July 18, 2017 03:55 PM
One of the best ways to illustrate Dave Dahl's longevity as a meteorologist in the Twin Cities is to look at how technology around him has changed over the years.
Dave began working at KSTP back on July 29, 1977.
This summer 5 EYEWITNESS NEWS is celebrating four decades of Minnesotans being able to "Count on Dave." Check out our page for past stories and complete coverage.
Needless to say, weather forecasting has evolved significantly since then.
When Dave first started at Channel 5, he joined eight other meteorologists to form what was billed as the "largest television weather service in the world."
"You don't see that size of a weather office anymore," said former KSTP Chief Meteorologist Dennis Feltgen, who now works for the National Hurricane Center in Miami
Feltgen says a nine-person department was needed just to get the weathercasts on the air.
"So much is automated now," Feltgen said. "Back then, we had to draw everything by hand. We analyzed the maps, we took the magic marker and went into the studio along with a paper map, and we put the fronts on and the highs and the lows."
However, Dave and the others' ability to predict weather took a big step forward in 1981 with the arrival of Doppler radar at KSTP.
"I remember the cranes putting up that great big globe on top of the infrastructure on the front lawn where it still stands," former KSTP anchor and News Director Stan Turner said.
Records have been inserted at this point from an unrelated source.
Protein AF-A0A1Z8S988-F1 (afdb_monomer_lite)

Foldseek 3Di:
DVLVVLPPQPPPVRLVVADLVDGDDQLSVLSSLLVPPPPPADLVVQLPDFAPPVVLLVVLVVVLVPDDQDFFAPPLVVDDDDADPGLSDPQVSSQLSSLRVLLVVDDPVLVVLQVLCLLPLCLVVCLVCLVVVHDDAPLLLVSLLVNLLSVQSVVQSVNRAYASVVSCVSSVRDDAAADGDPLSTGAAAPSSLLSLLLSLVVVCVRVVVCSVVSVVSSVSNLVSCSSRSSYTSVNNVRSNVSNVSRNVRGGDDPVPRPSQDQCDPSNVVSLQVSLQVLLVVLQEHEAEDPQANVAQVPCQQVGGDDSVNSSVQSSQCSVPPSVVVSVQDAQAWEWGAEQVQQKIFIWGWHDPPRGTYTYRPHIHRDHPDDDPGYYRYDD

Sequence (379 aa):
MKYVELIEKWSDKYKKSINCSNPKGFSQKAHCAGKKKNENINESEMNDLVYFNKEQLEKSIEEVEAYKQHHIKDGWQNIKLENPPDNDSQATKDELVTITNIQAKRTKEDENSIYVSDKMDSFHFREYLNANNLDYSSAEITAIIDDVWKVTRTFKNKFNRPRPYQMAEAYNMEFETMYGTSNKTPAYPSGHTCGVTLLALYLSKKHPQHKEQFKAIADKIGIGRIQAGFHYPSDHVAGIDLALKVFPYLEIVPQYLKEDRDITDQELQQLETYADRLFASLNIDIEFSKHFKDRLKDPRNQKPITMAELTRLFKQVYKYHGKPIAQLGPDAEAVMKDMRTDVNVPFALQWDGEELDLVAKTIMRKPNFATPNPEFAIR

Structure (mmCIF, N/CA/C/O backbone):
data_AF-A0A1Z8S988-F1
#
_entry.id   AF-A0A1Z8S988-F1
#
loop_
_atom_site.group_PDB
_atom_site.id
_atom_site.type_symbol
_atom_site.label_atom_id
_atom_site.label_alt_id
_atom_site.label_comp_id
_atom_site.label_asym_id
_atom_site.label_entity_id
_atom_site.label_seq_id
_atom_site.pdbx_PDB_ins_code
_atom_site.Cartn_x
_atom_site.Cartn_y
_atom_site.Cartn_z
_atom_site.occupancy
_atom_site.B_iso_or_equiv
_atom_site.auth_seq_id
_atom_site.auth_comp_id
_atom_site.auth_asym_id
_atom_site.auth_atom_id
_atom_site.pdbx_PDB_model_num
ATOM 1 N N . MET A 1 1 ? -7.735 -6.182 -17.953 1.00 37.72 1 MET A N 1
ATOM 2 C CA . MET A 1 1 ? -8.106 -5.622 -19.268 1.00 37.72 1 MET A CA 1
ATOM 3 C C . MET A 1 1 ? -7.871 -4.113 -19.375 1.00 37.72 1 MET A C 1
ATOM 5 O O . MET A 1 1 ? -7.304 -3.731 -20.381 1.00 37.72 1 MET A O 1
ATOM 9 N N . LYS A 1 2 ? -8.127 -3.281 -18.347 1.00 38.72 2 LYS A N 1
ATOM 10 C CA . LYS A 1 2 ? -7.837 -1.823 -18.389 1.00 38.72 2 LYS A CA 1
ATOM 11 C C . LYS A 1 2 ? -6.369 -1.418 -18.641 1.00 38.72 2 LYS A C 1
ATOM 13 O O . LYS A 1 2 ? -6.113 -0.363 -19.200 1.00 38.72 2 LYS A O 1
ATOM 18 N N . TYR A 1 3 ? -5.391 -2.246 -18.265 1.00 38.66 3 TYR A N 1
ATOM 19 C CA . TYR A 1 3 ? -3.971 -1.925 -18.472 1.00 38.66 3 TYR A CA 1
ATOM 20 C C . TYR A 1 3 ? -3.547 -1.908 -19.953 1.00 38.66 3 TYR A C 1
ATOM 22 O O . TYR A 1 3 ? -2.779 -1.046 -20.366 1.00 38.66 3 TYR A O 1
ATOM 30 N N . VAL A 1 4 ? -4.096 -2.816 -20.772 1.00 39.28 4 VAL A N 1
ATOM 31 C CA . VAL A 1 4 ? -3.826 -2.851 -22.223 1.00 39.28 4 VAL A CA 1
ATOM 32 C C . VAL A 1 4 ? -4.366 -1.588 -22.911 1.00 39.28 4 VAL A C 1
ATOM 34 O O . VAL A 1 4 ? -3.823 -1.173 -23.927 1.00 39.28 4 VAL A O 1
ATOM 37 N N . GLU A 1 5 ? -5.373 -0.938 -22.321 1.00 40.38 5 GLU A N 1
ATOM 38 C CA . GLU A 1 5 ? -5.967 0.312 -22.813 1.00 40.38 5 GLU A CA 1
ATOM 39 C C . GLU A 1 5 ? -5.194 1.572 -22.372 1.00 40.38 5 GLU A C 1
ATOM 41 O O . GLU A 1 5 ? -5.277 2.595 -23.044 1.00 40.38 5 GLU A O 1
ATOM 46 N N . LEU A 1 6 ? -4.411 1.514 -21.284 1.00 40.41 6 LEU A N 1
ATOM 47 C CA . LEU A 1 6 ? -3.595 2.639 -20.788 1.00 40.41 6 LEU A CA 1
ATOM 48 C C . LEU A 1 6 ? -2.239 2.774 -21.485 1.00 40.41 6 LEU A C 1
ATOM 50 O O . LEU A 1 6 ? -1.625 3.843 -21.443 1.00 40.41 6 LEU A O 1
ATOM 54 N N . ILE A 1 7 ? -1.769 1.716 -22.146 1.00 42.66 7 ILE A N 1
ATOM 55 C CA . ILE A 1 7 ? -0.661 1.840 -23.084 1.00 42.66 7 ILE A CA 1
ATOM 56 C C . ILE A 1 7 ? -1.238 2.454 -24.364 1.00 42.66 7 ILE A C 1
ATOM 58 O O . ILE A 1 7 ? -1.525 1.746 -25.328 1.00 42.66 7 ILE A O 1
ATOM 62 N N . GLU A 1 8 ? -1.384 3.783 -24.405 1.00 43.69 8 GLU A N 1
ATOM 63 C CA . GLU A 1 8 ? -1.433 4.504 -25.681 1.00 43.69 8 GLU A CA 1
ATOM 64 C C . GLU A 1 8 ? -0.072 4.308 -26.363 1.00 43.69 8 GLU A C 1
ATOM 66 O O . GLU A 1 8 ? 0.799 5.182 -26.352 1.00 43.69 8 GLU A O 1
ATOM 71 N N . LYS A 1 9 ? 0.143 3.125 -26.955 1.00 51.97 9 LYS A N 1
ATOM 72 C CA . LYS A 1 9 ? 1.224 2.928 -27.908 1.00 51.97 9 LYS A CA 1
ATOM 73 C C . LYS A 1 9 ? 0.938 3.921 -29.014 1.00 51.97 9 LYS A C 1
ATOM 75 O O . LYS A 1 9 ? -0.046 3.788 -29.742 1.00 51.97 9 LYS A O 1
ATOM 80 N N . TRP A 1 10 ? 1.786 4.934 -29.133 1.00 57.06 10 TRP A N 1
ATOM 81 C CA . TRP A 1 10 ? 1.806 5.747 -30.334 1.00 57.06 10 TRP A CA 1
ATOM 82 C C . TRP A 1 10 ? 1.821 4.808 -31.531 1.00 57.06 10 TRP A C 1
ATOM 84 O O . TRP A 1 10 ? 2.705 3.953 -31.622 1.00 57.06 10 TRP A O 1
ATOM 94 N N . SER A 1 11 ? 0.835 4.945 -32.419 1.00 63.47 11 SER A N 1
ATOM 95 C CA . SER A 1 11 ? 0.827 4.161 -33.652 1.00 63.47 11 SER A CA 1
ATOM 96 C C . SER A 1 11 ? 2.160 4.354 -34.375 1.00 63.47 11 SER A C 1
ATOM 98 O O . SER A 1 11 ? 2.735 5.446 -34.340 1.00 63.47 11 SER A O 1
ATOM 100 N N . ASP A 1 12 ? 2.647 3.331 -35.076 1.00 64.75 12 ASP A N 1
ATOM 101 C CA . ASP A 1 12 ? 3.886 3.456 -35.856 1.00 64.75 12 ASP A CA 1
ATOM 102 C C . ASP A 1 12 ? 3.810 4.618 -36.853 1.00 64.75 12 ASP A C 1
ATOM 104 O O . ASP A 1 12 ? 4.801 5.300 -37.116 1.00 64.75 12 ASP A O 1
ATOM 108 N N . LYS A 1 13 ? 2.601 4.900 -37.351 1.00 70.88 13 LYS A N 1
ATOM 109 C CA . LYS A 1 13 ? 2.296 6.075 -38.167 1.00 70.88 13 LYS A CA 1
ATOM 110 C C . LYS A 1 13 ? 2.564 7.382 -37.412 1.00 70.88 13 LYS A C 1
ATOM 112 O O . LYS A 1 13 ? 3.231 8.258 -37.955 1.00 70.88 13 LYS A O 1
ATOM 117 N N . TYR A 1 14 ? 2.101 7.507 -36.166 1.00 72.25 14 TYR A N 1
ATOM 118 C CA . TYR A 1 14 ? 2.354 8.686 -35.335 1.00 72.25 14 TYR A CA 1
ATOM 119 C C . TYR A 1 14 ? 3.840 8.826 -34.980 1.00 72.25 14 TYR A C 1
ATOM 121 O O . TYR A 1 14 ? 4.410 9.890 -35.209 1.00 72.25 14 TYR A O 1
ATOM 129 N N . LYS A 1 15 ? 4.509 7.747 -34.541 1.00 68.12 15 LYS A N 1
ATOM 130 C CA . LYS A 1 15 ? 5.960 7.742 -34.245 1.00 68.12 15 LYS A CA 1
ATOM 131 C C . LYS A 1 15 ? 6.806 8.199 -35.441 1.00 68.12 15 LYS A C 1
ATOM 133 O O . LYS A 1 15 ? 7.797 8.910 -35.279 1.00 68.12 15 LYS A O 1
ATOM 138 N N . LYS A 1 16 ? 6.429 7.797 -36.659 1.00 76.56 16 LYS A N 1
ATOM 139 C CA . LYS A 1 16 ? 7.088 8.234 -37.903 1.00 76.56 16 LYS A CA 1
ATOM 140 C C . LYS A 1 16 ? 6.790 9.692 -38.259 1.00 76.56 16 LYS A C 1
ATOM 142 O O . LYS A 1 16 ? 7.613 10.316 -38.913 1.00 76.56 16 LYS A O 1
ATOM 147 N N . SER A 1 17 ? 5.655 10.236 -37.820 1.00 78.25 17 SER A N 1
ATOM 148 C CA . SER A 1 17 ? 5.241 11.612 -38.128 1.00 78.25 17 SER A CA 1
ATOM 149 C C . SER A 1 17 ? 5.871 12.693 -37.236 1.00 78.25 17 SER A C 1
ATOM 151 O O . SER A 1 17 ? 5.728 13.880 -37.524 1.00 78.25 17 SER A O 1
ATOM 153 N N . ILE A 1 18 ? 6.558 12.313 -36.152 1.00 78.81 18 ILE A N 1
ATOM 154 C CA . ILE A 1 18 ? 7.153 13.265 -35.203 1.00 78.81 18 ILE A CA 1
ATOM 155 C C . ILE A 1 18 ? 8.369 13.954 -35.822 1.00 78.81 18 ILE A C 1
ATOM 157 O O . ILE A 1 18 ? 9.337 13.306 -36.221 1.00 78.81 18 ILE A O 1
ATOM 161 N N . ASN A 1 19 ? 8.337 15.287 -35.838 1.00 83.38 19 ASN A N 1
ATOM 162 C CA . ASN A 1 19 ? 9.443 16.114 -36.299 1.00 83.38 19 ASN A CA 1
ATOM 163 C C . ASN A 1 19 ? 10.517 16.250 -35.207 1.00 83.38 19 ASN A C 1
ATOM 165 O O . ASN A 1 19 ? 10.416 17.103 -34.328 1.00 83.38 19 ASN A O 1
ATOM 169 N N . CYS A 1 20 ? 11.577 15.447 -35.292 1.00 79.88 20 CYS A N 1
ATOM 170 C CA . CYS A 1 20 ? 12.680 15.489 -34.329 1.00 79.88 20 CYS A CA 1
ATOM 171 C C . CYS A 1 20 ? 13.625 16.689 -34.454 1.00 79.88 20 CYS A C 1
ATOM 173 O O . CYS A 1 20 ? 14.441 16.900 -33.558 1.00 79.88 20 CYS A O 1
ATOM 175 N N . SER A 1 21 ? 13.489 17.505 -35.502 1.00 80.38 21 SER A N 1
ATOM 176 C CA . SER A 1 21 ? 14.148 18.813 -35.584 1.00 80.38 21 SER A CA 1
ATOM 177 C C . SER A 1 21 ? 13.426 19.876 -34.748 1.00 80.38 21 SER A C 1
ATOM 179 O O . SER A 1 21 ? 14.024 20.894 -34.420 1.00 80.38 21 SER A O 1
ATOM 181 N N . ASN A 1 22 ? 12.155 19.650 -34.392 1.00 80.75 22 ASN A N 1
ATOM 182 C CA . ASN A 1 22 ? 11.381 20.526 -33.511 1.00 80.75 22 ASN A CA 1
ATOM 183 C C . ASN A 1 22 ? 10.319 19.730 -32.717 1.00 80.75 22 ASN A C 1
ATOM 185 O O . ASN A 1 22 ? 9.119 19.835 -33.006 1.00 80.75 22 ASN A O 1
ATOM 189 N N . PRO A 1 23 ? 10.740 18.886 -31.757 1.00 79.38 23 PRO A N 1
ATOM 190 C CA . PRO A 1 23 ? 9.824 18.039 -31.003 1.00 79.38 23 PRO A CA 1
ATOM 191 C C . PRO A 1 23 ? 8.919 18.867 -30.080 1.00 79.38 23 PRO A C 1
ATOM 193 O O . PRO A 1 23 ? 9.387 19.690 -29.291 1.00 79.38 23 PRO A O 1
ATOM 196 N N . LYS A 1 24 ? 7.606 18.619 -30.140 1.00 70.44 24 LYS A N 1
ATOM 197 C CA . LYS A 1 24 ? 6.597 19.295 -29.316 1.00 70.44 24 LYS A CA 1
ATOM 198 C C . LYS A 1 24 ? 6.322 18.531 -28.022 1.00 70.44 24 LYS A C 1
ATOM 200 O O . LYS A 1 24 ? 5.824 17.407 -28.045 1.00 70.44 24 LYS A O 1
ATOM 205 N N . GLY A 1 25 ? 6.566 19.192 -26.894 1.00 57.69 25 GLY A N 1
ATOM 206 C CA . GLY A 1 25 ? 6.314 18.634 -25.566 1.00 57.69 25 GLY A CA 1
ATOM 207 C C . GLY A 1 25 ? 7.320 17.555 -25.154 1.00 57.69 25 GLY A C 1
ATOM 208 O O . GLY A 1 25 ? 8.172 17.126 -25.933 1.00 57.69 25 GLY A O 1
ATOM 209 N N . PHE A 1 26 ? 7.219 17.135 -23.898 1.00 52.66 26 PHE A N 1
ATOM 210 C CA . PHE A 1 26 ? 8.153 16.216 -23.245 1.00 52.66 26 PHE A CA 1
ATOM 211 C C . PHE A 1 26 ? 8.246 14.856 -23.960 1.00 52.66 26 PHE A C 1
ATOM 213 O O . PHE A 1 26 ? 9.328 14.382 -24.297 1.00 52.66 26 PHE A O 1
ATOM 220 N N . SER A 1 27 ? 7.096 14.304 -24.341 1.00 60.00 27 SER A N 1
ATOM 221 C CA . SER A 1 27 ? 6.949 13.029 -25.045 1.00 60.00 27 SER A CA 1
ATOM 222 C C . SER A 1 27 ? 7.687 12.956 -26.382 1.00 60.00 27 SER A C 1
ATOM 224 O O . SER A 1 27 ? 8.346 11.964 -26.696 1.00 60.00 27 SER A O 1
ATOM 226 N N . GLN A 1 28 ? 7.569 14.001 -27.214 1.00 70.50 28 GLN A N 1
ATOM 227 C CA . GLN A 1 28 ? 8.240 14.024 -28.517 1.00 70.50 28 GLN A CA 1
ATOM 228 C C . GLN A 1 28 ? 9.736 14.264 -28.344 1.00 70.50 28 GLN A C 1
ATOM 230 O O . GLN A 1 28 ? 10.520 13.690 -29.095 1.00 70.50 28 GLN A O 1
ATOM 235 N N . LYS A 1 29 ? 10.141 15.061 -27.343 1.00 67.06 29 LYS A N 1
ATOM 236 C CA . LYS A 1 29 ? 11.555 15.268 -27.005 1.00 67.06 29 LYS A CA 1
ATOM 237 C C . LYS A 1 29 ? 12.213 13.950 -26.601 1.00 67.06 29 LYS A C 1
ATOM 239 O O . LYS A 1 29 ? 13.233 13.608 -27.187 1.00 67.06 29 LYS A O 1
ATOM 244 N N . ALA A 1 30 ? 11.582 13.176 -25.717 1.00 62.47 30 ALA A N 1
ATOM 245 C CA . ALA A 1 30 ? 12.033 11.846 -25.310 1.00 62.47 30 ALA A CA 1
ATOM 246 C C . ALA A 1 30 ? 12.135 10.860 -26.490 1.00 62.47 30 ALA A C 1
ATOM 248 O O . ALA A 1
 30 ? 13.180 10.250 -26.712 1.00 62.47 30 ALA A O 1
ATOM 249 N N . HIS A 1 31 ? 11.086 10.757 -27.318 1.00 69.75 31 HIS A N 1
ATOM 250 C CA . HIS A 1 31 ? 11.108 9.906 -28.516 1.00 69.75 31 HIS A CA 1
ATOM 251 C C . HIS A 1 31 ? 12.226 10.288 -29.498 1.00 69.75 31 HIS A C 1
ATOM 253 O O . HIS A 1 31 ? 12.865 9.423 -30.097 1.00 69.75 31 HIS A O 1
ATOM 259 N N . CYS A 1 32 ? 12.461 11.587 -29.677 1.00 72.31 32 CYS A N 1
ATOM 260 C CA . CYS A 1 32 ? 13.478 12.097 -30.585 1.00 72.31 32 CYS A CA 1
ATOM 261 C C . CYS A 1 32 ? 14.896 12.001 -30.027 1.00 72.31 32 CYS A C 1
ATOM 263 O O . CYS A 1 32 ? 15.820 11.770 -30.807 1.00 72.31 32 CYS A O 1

KSTP was the first commercial television station in the country to have its own Doppler radar.
"I almost felt sorry for the National Weather Service," said Turner, who these days hosts a show on KLBB radio. "That's a government entity and we had better equipment than they did."
As the years went on, forecasting became more and more high tech.
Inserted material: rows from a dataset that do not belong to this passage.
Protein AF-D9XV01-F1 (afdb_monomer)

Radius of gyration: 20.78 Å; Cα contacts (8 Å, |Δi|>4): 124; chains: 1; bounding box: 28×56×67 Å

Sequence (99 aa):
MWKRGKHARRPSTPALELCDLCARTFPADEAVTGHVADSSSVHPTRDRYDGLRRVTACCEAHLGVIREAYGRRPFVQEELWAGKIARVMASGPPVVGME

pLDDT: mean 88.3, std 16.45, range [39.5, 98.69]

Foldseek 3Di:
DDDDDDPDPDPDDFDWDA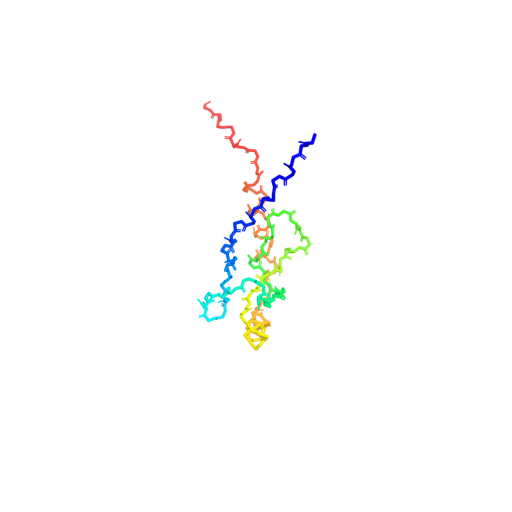APQPRDIDGPVQKDKDWEFDLQDDDLPDRVCQRIDIGIHNDPVSVVVVNVVRVPDDRDPVNSVVNVVVSVVVPDDPPPDDD

Nearest PDB structures (foldseek):
  8b2l-assembly1_G1  TM=3.756E-01  e=2.455E-01  Nicotiana tabacum
  6p4g-assembly1_W  TM=3.479E-01  e=1.041E-01  Oryctolagus cuniculus
  8oo0-assembly1_SV  TM=3.156E-01  e=1.269E-01  Thermochaetoides thermophila
  7old-assembly1_SV  TM=3.374E-01  e=4.747E-01  Thermochaetoides thermophila DSM 1495
  5jut-assembly1_SB  TM=3.307E-01  e=9.807E-01  Saccharomyces cerevisiae

Structure (mmCIF, N/CA/C/O backbone):
data_AF-D9XV01-F1
#
_entry.id   AF-D9XV01-F1
#
loop_
_atom_site.group_PDB
_atom_site.id
_atom_site.type_symbol
_atom_site.label_atom_id
_atom_site.label_alt_id
_atom_site.label_comp_id
_atom_site.label_asym_id
_atom_site.label_entity_id
_atom_site.label_seq_id
_atom_site.pdbx_PDB_ins_code
_atom_site.Cartn_x
_atom_site.Cartn_y
_atom_site.Cartn_z
_atom_site.occupancy
_atom_site.B_iso_or_equiv
_atom_site.auth_seq_id
_atom_site.auth_comp_id
_atom_site.auth_asym_id
_atom_site.auth_atom_id
_atom_site.pdbx_PDB_model_num
ATOM 1 N N . MET A 1 1 ? 5.886 41.951 35.849 1.00 39.50 1 MET A N 1
ATOM 2 C CA . MET A 1 1 ? 5.046 40.732 35.959 1.00 39.50 1 MET A CA 1
ATOM 3 C C . MET A 1 1 ? 4.328 40.492 34.639 1.00 39.50 1 MET A C 1
ATOM 5 O O . MET A 1 1 ? 3.315 41.126 34.391 1.00 39.50 1 MET A O 1
ATOM 9 N N . TRP A 1 2 ? 4.866 39.651 33.754 1.00 43.75 2 TRP A N 1
ATOM 10 C CA . TRP A 1 2 ? 4.206 39.309 32.486 1.00 43.75 2 TRP A CA 1
ATOM 11 C C . TRP A 1 2 ? 3.559 37.933 32.647 1.00 43.75 2 TRP A C 1
ATOM 13 O O . TRP A 1 2 ? 4.247 36.943 32.895 1.00 43.75 2 TRP A O 1
ATOM 23 N N . LYS A 1 3 ? 2.222 37.878 32.606 1.00 46.97 3 LYS A N 1
ATOM 24 C CA . LYS A 1 3 ? 1.475 36.627 32.769 1.00 46.97 3 LYS A CA 1
ATOM 25 C C . LYS A 1 3 ? 1.531 35.831 31.466 1.00 46.97 3 LYS A C 1
ATOM 27 O O . LYS A 1 3 ? 1.023 36.275 30.443 1.00 46.97 3 LYS A O 1
ATOM 32 N N . ARG A 1 4 ? 2.134 34.639 31.524 1.00 54.66 4 ARG A N 1
ATOM 33 C CA . ARG A 1 4 ? 2.077 33.631 30.456 1.00 54.66 4 ARG A CA 1
ATOM 34 C C . ARG A 1 4 ? 0.620 33.221 30.242 1.00 54.66 4 ARG A C 1
ATOM 36 O O . ARG A 1 4 ? 0.038 32.545 31.089 1.00 54.66 4 ARG A O 1
ATOM 43 N N . GLY A 1 5 ? 0.039 33.635 29.120 1.00 53.34 5 GLY A N 1
ATOM 44 C CA . GLY A 1 5 ? -1.238 33.108 28.653 1.00 53.34 5 GLY A CA 1
ATOM 45 C C . GLY A 1 5 ? -1.093 31.614 28.377 1.00 53.34 5 GLY A C 1
ATOM 46 O O . GLY A 1 5 ? -0.276 31.204 27.555 1.00 53.34 5 GLY A O 1
ATOM 47 N N . LYS A 1 6 ? -1.856 30.783 29.093 1.00 55.25 6 LYS A N 1
ATOM 48 C CA . LYS A 1 6 ? -2.019 29.368 28.750 1.00 55.25 6 LYS A CA 1
ATOM 49 C C . LYS A 1 6 ? -2.759 29.312 27.415 1.00 55.25 6 LYS A C 1
ATOM 51 O O . LYS A 1 6 ? -3.955 29.582 27.373 1.00 55.25 6 LYS A O 1
ATOM 56 N N . HIS A 1 7 ? -2.057 28.975 26.337 1.00 58.59 7 HIS A N 1
ATOM 57 C CA . HIS A 1 7 ? -2.696 28.605 25.080 1.00 58.59 7 HIS A CA 1
ATOM 58 C C . HIS A 1 7 ? -3.545 27.355 25.335 1.00 58.59 7 HIS A C 1
ATOM 60 O O . HIS A 1 7 ? -3.015 26.254 25.485 1.00 58.59 7 HIS A O 1
ATOM 66 N N . ALA A 1 8 ? -4.860 27.536 25.450 1.00 61.75 8 ALA A N 1
ATOM 67 C CA . ALA A 1 8 ? -5.804 26.433 25.463 1.00 61.75 8 ALA A CA 1
ATOM 68 C C . ALA A 1 8 ? -5.644 25.680 24.134 1.00 61.75 8 ALA A C 1
ATOM 70 O O . ALA A 1 8 ? -5.902 26.236 23.065 1.00 61.75 8 ALA A O 1
ATOM 71 N N . ARG A 1 9 ? -5.140 24.441 24.196 1.00 62.06 9 ARG A N 1
ATOM 72 C CA . ARG A 1 9 ? -5.050 23.554 23.032 1.00 62.06 9 ARG A CA 1
ATOM 73 C C . ARG A 1 9 ? -6.455 23.400 22.458 1.00 62.06 9 ARG A C 1
ATOM 75 O O . ARG A 1 9 ? -7.339 22.857 23.113 1.00 62.06 9 ARG A O 1
ATOM 82 N N . ARG A 1 10 ? -6.645 23.894 21.238 1.00 60.97 10 ARG A N 1
ATOM 83 C CA . ARG A 1 10 ? -7.834 23.626 20.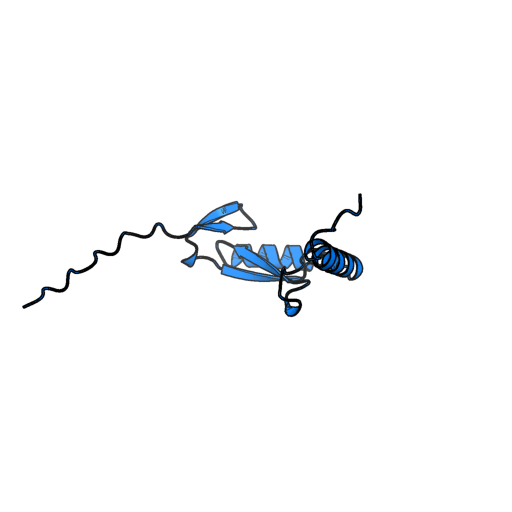431 1.00 60.97 10 ARG A CA 1
ATOM 84 C C . ARG A 1 10 ? -7.950 22.098 20.285 1.00 60.97 10 ARG A C 1
ATOM 86 O O . ARG A 1 10 ? -6.925 21.484 19.981 1.00 60.97 10 ARG A O 1
ATOM 93 N N . PRO A 1 11 ? -9.116 21.474 20.530 1.00 58.25 11 PRO A N 1
ATOM 94 C CA . PRO A 1 11 ? -9.263 20.043 20.306 1.00 58.25 11 PRO A CA 1
ATOM 95 C C . PRO A 1 11 ? -8.997 19.769 18.826 1.00 58.25 11 PRO A C 1
ATOM 97 O O . PRO A 1 11 ? -9.696 20.288 17.955 1.00 58.25 11 PRO A O 1
ATOM 100 N N . SER A 1 12 ? -7.919 19.040 18.542 1.00 72.31 12 SER A N 1
ATOM 101 C CA . SER A 1 12 ? -7.619 18.570 17.197 1.00 72.31 12 SER A CA 1
ATOM 102 C C . SER A 1 12 ? -8.599 17.454 16.879 1.00 72.31 12 SER A C 1
ATOM 104 O O . SER A 1 12 ? -8.628 16.456 17.599 1.00 72.31 12 SER A O 1
ATOM 106 N N . THR A 1 13 ? -9.389 17.612 15.821 1.00 75.62 13 THR A N 1
ATOM 107 C CA . THR A 1 13 ? -10.139 16.492 15.251 1.00 75.62 13 THR A CA 1
ATOM 108 C C . THR A 1 13 ? -9.154 15.346 15.003 1.00 75.62 13 THR A C 1
ATOM 110 O O . THR A 1 13 ? -8.122 15.595 14.369 1.00 75.62 13 THR A O 1
ATOM 113 N N . PRO A 1 14 ? -9.401 14.135 15.533 1.00 78.31 14 PRO A N 1
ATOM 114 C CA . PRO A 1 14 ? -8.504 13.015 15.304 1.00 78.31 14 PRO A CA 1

For example, satellite images would come in two to four hours after the picture was taken in the late 1970s - when Dave first started working at KSTP.
Dave now gets fresh photos from space every minute.
"It was hard to have any accuracy with a forecast out to three days 30 to 40 years ago," said Dan Luna, the Meteorologist in Charge at the National Weather Service in Chanhassen. "Today, our accuracy is stellar out to seven days and even beyond.
In 2017, the nine-person weather department is long gone. So too are hand-drawn maps.
But with all that's changed over the past four decades, one thing's remained the same:
Forty years of experience in keeping people in Minnesota and western Wisconsin safe.
"One of the things I think of is his passion for weather," said Todd Krause with the National Weather Service in Chanhassen. "It's just clearly obvious. When you see him presenting the weather, he enjoys it. You can see that. That's one of the things that's really neat to see and he's kept that up through the years."
"David's a master of speaking plain English," added Turner. "No jargon. You know exactly what he's saying. You know exactly what the weather is going to be because he's explained it to you in a way we can all understand."
"I am thrilled beyond belief that (Dave) has stuck with it all these years, and to come up on 40 years, man, that's amazing," Feltgen said.